Nos obsesiona el consumo. Nos trastorna. Tanto que, si no consumimos lo suficiente, sentimos que somos nadie. ¿Y qué es “lo suficiente”? ¿Acaso algo similar a nuestro referente más próspero? ¿Será que nos comparamos con algún familiar que gasta, gasta y gasta? ¿O acaso lo hacemos con aquellos amigos que derrochan sin medida en su estrafalaria bonanza de paquetes? En estos días no es raro que muchos se embelesen con las espléndidas vitrinas y, como hipnotizados por un espejismo, pongan a sudar temerariamente el plástico de las tarjetas, cueste lo que cueste incurrir en la extravagancia.
Ir de compras no es pecado. La gula despilfarradora, sí.
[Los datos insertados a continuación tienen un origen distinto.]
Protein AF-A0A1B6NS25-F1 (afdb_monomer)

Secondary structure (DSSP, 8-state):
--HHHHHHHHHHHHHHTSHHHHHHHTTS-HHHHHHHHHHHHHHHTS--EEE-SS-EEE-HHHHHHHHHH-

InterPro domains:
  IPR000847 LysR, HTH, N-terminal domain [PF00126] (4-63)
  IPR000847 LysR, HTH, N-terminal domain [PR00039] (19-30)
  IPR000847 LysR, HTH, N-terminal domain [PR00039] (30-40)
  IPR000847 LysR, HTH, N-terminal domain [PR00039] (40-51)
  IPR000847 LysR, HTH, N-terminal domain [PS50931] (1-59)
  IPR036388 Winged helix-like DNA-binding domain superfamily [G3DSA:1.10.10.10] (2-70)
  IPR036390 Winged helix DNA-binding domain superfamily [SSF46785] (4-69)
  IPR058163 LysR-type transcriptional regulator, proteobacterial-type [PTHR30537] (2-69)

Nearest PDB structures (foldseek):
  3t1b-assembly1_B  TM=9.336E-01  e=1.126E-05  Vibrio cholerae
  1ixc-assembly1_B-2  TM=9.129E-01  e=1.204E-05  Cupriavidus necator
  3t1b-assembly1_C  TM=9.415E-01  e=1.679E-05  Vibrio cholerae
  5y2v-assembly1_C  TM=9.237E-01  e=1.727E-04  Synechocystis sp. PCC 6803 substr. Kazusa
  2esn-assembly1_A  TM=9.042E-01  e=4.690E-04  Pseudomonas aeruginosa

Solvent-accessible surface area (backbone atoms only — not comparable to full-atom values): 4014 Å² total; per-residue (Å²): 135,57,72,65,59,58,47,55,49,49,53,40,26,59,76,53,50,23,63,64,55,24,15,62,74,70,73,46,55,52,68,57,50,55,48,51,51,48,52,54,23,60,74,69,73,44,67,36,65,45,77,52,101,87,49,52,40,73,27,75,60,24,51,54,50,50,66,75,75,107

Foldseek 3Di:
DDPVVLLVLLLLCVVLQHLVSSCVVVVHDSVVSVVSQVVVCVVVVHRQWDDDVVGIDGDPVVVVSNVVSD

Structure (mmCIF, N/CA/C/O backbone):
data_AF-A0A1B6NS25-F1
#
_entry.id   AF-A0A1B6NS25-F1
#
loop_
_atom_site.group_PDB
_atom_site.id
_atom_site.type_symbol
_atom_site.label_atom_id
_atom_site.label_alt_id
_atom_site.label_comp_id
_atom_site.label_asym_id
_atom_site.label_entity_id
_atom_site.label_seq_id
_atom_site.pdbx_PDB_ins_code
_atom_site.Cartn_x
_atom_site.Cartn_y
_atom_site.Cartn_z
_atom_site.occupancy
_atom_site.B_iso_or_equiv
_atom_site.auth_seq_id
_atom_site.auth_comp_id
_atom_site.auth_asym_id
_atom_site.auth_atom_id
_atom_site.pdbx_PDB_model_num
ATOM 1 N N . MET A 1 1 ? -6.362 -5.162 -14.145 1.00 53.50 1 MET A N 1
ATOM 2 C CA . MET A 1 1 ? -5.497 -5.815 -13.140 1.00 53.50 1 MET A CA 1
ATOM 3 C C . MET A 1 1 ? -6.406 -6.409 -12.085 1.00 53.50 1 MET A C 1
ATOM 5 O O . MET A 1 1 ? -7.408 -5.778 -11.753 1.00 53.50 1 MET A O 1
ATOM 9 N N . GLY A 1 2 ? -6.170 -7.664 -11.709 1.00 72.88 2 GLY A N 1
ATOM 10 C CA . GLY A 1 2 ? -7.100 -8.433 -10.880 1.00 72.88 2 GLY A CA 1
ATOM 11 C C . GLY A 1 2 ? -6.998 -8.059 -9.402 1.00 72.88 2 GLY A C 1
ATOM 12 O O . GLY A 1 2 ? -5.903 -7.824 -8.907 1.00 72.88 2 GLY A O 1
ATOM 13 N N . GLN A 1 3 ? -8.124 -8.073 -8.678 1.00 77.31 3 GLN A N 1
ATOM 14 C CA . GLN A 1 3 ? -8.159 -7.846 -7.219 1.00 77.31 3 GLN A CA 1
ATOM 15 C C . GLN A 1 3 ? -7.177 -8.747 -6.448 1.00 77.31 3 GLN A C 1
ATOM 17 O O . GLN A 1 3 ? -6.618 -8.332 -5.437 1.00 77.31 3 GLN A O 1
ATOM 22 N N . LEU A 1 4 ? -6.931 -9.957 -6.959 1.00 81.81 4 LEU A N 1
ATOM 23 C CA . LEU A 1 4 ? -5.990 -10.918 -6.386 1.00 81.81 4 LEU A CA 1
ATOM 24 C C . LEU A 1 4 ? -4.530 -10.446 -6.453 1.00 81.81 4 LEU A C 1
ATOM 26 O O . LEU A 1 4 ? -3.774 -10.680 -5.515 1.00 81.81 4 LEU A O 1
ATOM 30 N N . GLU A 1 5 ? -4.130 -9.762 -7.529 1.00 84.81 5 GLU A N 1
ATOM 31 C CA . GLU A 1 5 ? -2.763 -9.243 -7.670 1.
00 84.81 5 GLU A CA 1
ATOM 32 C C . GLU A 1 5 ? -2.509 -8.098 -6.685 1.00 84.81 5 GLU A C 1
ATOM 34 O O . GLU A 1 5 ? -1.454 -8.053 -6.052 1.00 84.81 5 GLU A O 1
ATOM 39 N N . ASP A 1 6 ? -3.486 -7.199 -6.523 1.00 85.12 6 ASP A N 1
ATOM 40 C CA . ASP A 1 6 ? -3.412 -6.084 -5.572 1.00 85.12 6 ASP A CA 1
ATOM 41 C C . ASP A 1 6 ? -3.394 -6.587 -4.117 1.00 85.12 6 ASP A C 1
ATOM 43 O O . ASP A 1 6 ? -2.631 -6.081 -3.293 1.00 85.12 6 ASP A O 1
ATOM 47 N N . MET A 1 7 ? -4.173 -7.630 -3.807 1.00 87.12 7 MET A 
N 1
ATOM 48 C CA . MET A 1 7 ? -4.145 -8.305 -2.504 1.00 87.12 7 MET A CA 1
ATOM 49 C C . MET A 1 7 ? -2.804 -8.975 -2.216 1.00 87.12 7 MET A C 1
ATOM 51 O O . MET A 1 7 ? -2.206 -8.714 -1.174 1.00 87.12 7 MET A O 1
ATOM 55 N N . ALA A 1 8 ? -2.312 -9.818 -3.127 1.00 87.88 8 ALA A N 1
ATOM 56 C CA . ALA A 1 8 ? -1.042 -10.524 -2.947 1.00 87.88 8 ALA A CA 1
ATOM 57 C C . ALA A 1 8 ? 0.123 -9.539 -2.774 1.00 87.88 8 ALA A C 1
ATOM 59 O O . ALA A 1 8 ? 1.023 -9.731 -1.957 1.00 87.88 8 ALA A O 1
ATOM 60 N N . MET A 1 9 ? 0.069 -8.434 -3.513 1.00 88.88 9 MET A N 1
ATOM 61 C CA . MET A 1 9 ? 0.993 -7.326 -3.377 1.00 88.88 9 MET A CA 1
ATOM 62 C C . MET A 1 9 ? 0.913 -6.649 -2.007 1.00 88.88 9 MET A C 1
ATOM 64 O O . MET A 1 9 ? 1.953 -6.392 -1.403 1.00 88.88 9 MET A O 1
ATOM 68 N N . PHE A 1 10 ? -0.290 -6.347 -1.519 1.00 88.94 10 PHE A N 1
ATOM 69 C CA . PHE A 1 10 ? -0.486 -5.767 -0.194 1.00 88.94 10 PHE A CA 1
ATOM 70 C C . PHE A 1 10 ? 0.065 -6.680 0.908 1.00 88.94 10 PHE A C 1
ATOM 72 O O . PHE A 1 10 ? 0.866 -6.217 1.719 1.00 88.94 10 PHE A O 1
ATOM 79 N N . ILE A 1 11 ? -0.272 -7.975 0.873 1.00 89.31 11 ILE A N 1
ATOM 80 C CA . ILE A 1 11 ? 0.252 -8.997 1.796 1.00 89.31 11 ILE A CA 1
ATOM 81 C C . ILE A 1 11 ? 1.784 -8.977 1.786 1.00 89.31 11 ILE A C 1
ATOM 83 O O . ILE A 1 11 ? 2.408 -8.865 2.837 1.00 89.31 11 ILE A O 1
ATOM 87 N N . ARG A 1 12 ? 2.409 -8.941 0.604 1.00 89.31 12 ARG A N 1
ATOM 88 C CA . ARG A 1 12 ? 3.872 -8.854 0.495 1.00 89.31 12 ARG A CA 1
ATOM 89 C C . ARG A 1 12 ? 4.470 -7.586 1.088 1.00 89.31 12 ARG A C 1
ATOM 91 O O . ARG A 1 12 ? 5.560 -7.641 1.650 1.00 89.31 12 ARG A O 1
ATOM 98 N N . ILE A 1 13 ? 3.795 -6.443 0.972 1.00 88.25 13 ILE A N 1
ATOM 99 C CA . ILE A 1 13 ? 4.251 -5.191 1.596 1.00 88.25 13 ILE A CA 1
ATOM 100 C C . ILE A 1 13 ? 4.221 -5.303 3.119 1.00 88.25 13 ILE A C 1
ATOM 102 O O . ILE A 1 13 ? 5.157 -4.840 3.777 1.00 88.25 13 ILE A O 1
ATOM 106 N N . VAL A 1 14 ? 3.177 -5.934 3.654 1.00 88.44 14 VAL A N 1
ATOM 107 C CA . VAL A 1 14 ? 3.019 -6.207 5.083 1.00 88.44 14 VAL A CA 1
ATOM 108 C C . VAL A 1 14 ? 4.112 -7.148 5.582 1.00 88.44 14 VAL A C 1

Adquirir cosas con furor malsano precisa de terapia para curarse. Y, en ocasiones, también de una consolidación de deudas para no colapsar cada mes. ¿Será lógico que cuando un objeto es prohibitivo por su precio se nos antoje más? ¿Cómo se explica que abunde la gente que le debe a media humanidad, pero de pronto surge rodeada de lujos no compatibles con su situación financiera?
El delirio por las compras marca la temporada y es uno de los inequívocos distintivos del sistema. Mover la economía es importante. Eso no lo discuto. Pero sería igualmente vital que, en algún instante del vaivén, los que abarrotamos los centros comerciales nos detuviéramos a meditar acerca de cuán solidarios somos con el prójimo. A reflexionar sobre aquellos padres que se frustran porque no les alcanza para agasajar a sus hijos durante este trajinado capítulo del año. A intentar una introspección, entre parranda y parranda, para revisar si aún conservamos adentro de nosotros eso que solemos llamar alma. Sería tan sano que antes del próximo convivio pudiéramos cruzarnos con esa luminosa estación de la quietud y ver cómo los trenes de la vida se llevan las oportunidades de generosidad, que el destino brinda en su cotidiano recorrido. Recuerdo una entrevista que leí hace un par de meses. El sociólogo alemán Stephan Lessenich contestó así a la pregunta de si sirve de algo atormentarse por las desgracias del resto del mundo: “Atormentarse de forma individual no sirve para nada. Como mucho te sentirás un poco mejor después de haberte atormentado, pero ninguna solución será individual. Será colectiva o no será. Colectivamente hemos decidido no ser conscientes de lo que implica nuestro modo de vida y sus consecuencias”.
Lessenich invita a consumir menos. En realidad, a tener menos. Y de ahí me asalta esta duda: ¿Cuánto de lo que compramos realmente nos es útil? ¿Cuánto de lo que adquirimos, tal vez por encontrarlo en oferta, termina siendo de verdad significativo para nuestra esencia? Ni hablar por ahora del “estilo de vida”. Eso puede perturbar a cualquiera. Especialmente cuando sometemos nuestras ansias a las comparaciones patológicas antes descritas.
Regalar es un arte, no un compromiso. Llenarse vacíos artificiales por medio de un “shopping asesino” es pretender regar el desierto con una botella de agua y esperar a cambio que de la arena brote la vegetación. Si el dinero es la aguja punzante de nuestro reloj biológico, más temprano que tarde arribará puntual el aguijonazo del usurero; ese al que nos sometemos cuando gastamos desmedida e irresponsablemente. Cito a Zygmunt Bauman: “Además de tratarse de una economía del exceso y de los desechos, el consumismo es también, y justamente por esa razón, una economía del engaño. Apuesta a la irracionalidad de los consumidores, y no a sus decisiones bien informadas tomadas en frío; apuesta a despertar la emoción consumista y no a cultivar la razón”.
Todos alguna vez caemos en la tentación de gratificarnos con el supuesto glamour de las adquisiciones estrambóticas. Y nadie sale dañado de ello cuando el capricho es esporádico. Pero me permito apuntar que trazarse como meta de vida consumir tanto como el vecino o como el familiar más adinerado puede causar debacles en el corto plazo. Asimismo, latosas e insufribles deudas, con acreedores inclementes que nos torturen el día entero. Incluso perder buenos amigos cuando no les pagamos a tiempo lo que les debemos. En fin, lo que ya se sabe. Es agradable y atractivo consumir. E insisto: Ir de compras no es pecado, pero la gula derrochadora, sí. Y es conveniente recordar que enero, por distante que parezca, apenas está a la vuelta.